In this study, we developed a new method to identify molecules using single-molecule measurement of only mixed solutions and a discrimination method for two types of unlabeled data using kernel density estimation. Compared to the traditional method, our approach showed improved accuracy in predicting the composition of mixed solutions. The technique developed in this study for identifying target molecules in mixed solutions without individual sample training is expected to have broad applications for various molecules in the field of single-molecule measurement.

Methods

Preparation of sample solutions

Deoxyguanosine monophosphate (dGMP, Sigma-Aldrich) and deoxythymidine monophosphate (dGTP, Sigma-Aldrich) were diluted in Milli-Q water without any further purification process. The concentration of each solution of dGMP and dTMP used in the measurement was 10 μM. Measurements of dGMP:dTMP = 3:1 used the mixture of 750 μM dGMP and 250 μM dTMP, and measurements of dGMP:dTMP = 1:3 used the solution of 250 μM dGMP and 750 μM dTMP. Polydimethylsiloxane (PDMS) wells were fabricated and treated with an oxygen plasma for 10 s, attached to the MCBJ nanogap electrode device, and treated in the vacuum oven at 90 °C for 60 min.

Device fabrication

The MCBJ technique was applied to form gold nanogaps. The gold wires were deposited on the flexible silicon substrate. First, polyimide thin-film was formed as an insulating layer on the silicon substrate. Tens of nanometer-wide patterns were fabricated using electron beam lithography, and the gold wires were deposited on the patterns using plasma-enhanced chemical vapor deposition. Finally, the polyimide layer was dry etched to form the gold wire bridge. The gold wire substrate was installed in the MCBJ system and the current change was monitored until the wires were mechanically broken due to repeated bending by three-point bending and a sharp current drop appeared. During this process, the current was measured using the piezoelectric device to precisely control the gap width in real time and fine-tune the piezo-adjusted pushing rod.
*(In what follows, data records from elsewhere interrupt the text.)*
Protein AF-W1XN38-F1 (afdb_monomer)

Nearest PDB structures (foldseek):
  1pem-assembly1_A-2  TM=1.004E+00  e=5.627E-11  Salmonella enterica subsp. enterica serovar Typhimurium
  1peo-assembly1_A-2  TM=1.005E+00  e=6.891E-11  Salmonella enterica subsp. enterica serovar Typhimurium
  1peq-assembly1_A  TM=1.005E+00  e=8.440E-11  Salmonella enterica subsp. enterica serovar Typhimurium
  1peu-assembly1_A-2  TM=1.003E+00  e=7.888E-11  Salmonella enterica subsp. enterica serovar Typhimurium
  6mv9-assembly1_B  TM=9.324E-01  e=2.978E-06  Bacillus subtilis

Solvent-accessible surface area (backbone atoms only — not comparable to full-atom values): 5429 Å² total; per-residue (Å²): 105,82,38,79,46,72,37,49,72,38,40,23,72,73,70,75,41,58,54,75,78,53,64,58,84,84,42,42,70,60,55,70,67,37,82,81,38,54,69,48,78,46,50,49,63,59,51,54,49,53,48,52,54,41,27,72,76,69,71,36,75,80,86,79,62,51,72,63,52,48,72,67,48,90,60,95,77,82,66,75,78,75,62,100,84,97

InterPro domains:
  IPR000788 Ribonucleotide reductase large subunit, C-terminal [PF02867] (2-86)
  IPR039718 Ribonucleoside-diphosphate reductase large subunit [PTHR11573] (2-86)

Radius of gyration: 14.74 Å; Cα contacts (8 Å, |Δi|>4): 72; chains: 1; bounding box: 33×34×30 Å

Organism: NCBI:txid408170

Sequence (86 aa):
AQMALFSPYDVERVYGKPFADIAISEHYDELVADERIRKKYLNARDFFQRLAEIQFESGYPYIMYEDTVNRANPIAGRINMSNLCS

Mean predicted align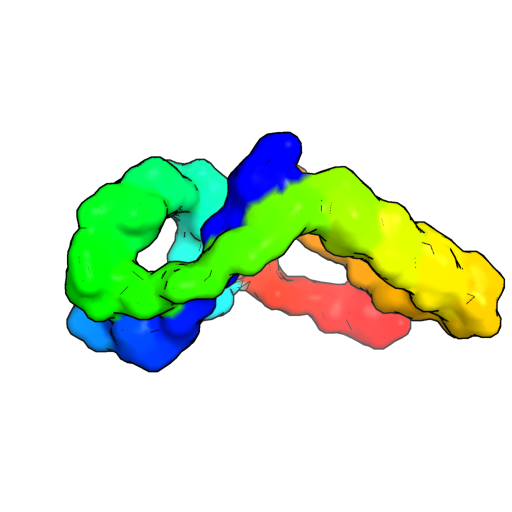ed error: 2.31 Å

Foldseek 3Di:
DKDKDWDQVQCCVVVVDGPLQDDCVVCVVVRVPDPSIDIDIDDPVVVVVVQVVVCVVPVDDDDDPQVVCQVPDPDPGGDRDDDPVD

Structure (mmCIF, N/CA/C/O backbone):
data_AF-W1XN38-F1
#
_entry.id   AF-W1XN38-F1
#
loop_
_atom_site.group_PDB
_atom_site.id
_atom_site.type_symbol
_atom_site.label_atom_id
_atom_site.label_alt_id
_atom_site.label_comp_id
_atom_site.label_asym_id
_atom_site.label_entity_id
_atom_site.label_seq_id
_atom_site.pdbx_PDB_ins_code
_atom_site.Cartn_x
_atom_site.Cartn_y
_atom_site.Cartn_z
_atom_site.occupancy
_atom_site.B_iso_or_equiv
_atom_site.auth_seq_id
_atom_site.auth_comp_id
_atom_site.auth_asym_id
_atom_site.auth_atom_id
_atom_site.pdbx_PDB_model_num
ATOM 1 N N . ALA A 1 1 ? -9.560 11.248 -6.099 1.00 78.62 1 ALA A N 1
ATOM 2 C CA . ALA A 1 1 ? -9.887 10.083 -5.253 1.00 78.62 1 ALA A CA 1
ATOM 3 C C . ALA A 1 1 ? -9.086 10.198 -3.963 1.00 78.62 1 ALA A C 1
ATOM 5 O O . ALA A 1 1 ? -7.928 10.601 -4.036 1.00 78.62 1 ALA A O 1
ATOM 6 N N . GLN A 1 2 ? -9.702 9.931 -2.812 1.00 95.38 2 GLN A N 1
ATOM 7 C CA . GLN A 1 2 ? -9.016 9.942 -1.515 1.00 95.38 2 GLN A CA 1
ATOM 8 C C . GLN A 1 2 ? -8.377 8.569 -1.262 1.00 95.38 2 GLN A C 1
ATOM 10 O O . GLN A 1 2 ? -8.980 7.550 -1.585 1.00 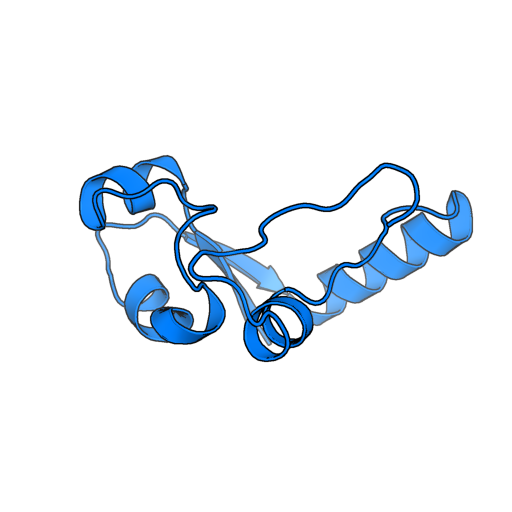95.38 2 GLN A O 1
ATOM 15 N N . MET A 1 3 ? -7.175 8.556 -0.696 1.00 98.19 3 MET A N 1
ATOM 16 C CA . MET A 1 3 ? -6.427 7.370 -0.284 1.00 98.19 3 MET A CA 1
ATOM 17 C C . MET A 1 3 ? -6.347 7.354 1.240 1.00 98.19 3 MET A C 1
ATOM 19 O O . MET A 1 3 ? -5.908 8.337 1.840 1.00 98.19 3 MET A O 1
ATOM 23 N N . ALA A 1 4 ? -6.786 6.260 1.856 1.00 98.44 4 ALA A N 1
ATOM 24 C CA . ALA A 1 4 ? -6.731 6.061 3.295 1.00 98.44 4 ALA A CA 1
ATOM 25 C C . ALA A 1 4 ? -5.391 5.428 3.693 1.00 98.44 4 ALA A C 1
ATOM 27 O O . ALA A 1 4 ? -4.973 4.416 3.139 1.00 98.44 4 ALA A O 1
ATOM 28 N N . LEU A 1 5 ? -4.725 6.028 4.675 1.00 98.44 5 LEU A N 1
ATOM 29 C CA . LEU A 1 5 ? -3.560 5.473 5.352 1.00 98.44 5 LEU A CA 1
ATOM 30 C C . LEU A 1 5 ? -4.000 4.941 6.709 1.00 98.44 5 LEU A C 1
ATOM 32 O O . LEU A 1 5 ? -4.476 5.716 7.542 1.00 98.44 5 LEU A O 1
ATOM 36 N N . PHE A 1 6 ? -3.814 3.648 6.941 1.00 98.56 6 PHE A N 1
ATOM 37 C CA . PHE A 1 6 ? -4.213 2.989 8.181 1.00 98.56 6 PHE A CA 1
ATOM 38 C C . PHE A 1 6 ? -3.056 2.941 9.181 1.00 98.56 6 PHE A C 1
ATOM 40 O O . PHE A 1 6 ? -1.894 2.804 8.806 1.00 98.56 6 PHE A O 1
ATOM 47 N N . SER A 1 7 ? -3.374 3.069 10.467 1.00 98.50 7 SER A N 1
ATOM 48 C CA . SER A 1 7 ? -2.420 2.942 11.572 1.00 98.50 7 SER A CA 1
ATOM 49 C C . SER A 1 7 ? -1.981 1.482 11.754 1.00 98.50 7 SER A C 1
ATOM 51 O O . SER A 1 7 ? -2.823 0.657 12.112 1.00 98.50 7 SER A O 1
ATOM 53 N N . PRO A 1 8 ? -0.687 1.140 11.585 1.00 98.38 8 PRO A N 1
ATOM 54 C CA . PRO A 1 8 ? -0.218 -0.233 11.778 1.00 98.38 8 PRO A CA 1
ATOM 55 C C . PRO A 1 8 ? -0.476 -0.762 13.192 1.00 98.38 8 PRO A C 1
ATOM 57 O O . PRO A 1 8 ? -0.846 -1.918 13.361 1.00 98.38 8 PRO A O 1
ATOM 60 N N . TYR A 1 9 ? -0.342 0.112 14.195 1.00 98.44 9 TYR A N 1
ATOM 61 C CA . TYR A 1 9 ? -0.581 -0.216 15.600 1.00 98.44 9 TYR A CA 1
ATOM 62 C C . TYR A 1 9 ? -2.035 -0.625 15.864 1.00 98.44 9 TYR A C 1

Electrical measurement of single-molecule

The solutions were injected into PDMS well attached to the MCBJ device. A voltage of 100 mV was applied to the solution electrode for 5 min. Before every individual measurement, a control experiment was performed by injecting only Milli-Q water. The interelectrode distance d of the nanogap was fixed at 0.58, 0.56, and 0.54 nm by the MCBJ technique.

Machine learning analysis

Each of the 830 pulse signals was trained and classified with supervised machine learning of the Random Forest (RF) classifier in scikit-learn version 0.24.246. In validation process, the 10-fold CV was performed and its average and standard deviation values provided the classification ratios and errors. The errors are standard deviation of 10-time classification. In mixed solution analysis, the RF supervised machine learning classifier was trained with 1000 dGMP and dTMP signals each. Signals with Ip > 20 pA and td > 1 ms were analyzed. The signals from the mixtures were classified one by one with the trained classifier. The analysis was performed using Python 3.10.4. UUC and weighted KDE source codes were prepared by ourselves using Python 3.10.4. The 1000 signals and features from mixtures are same to conventional methods. Gaussian kernel was adopted. The bandwidth is determined by Silverman’s rule41.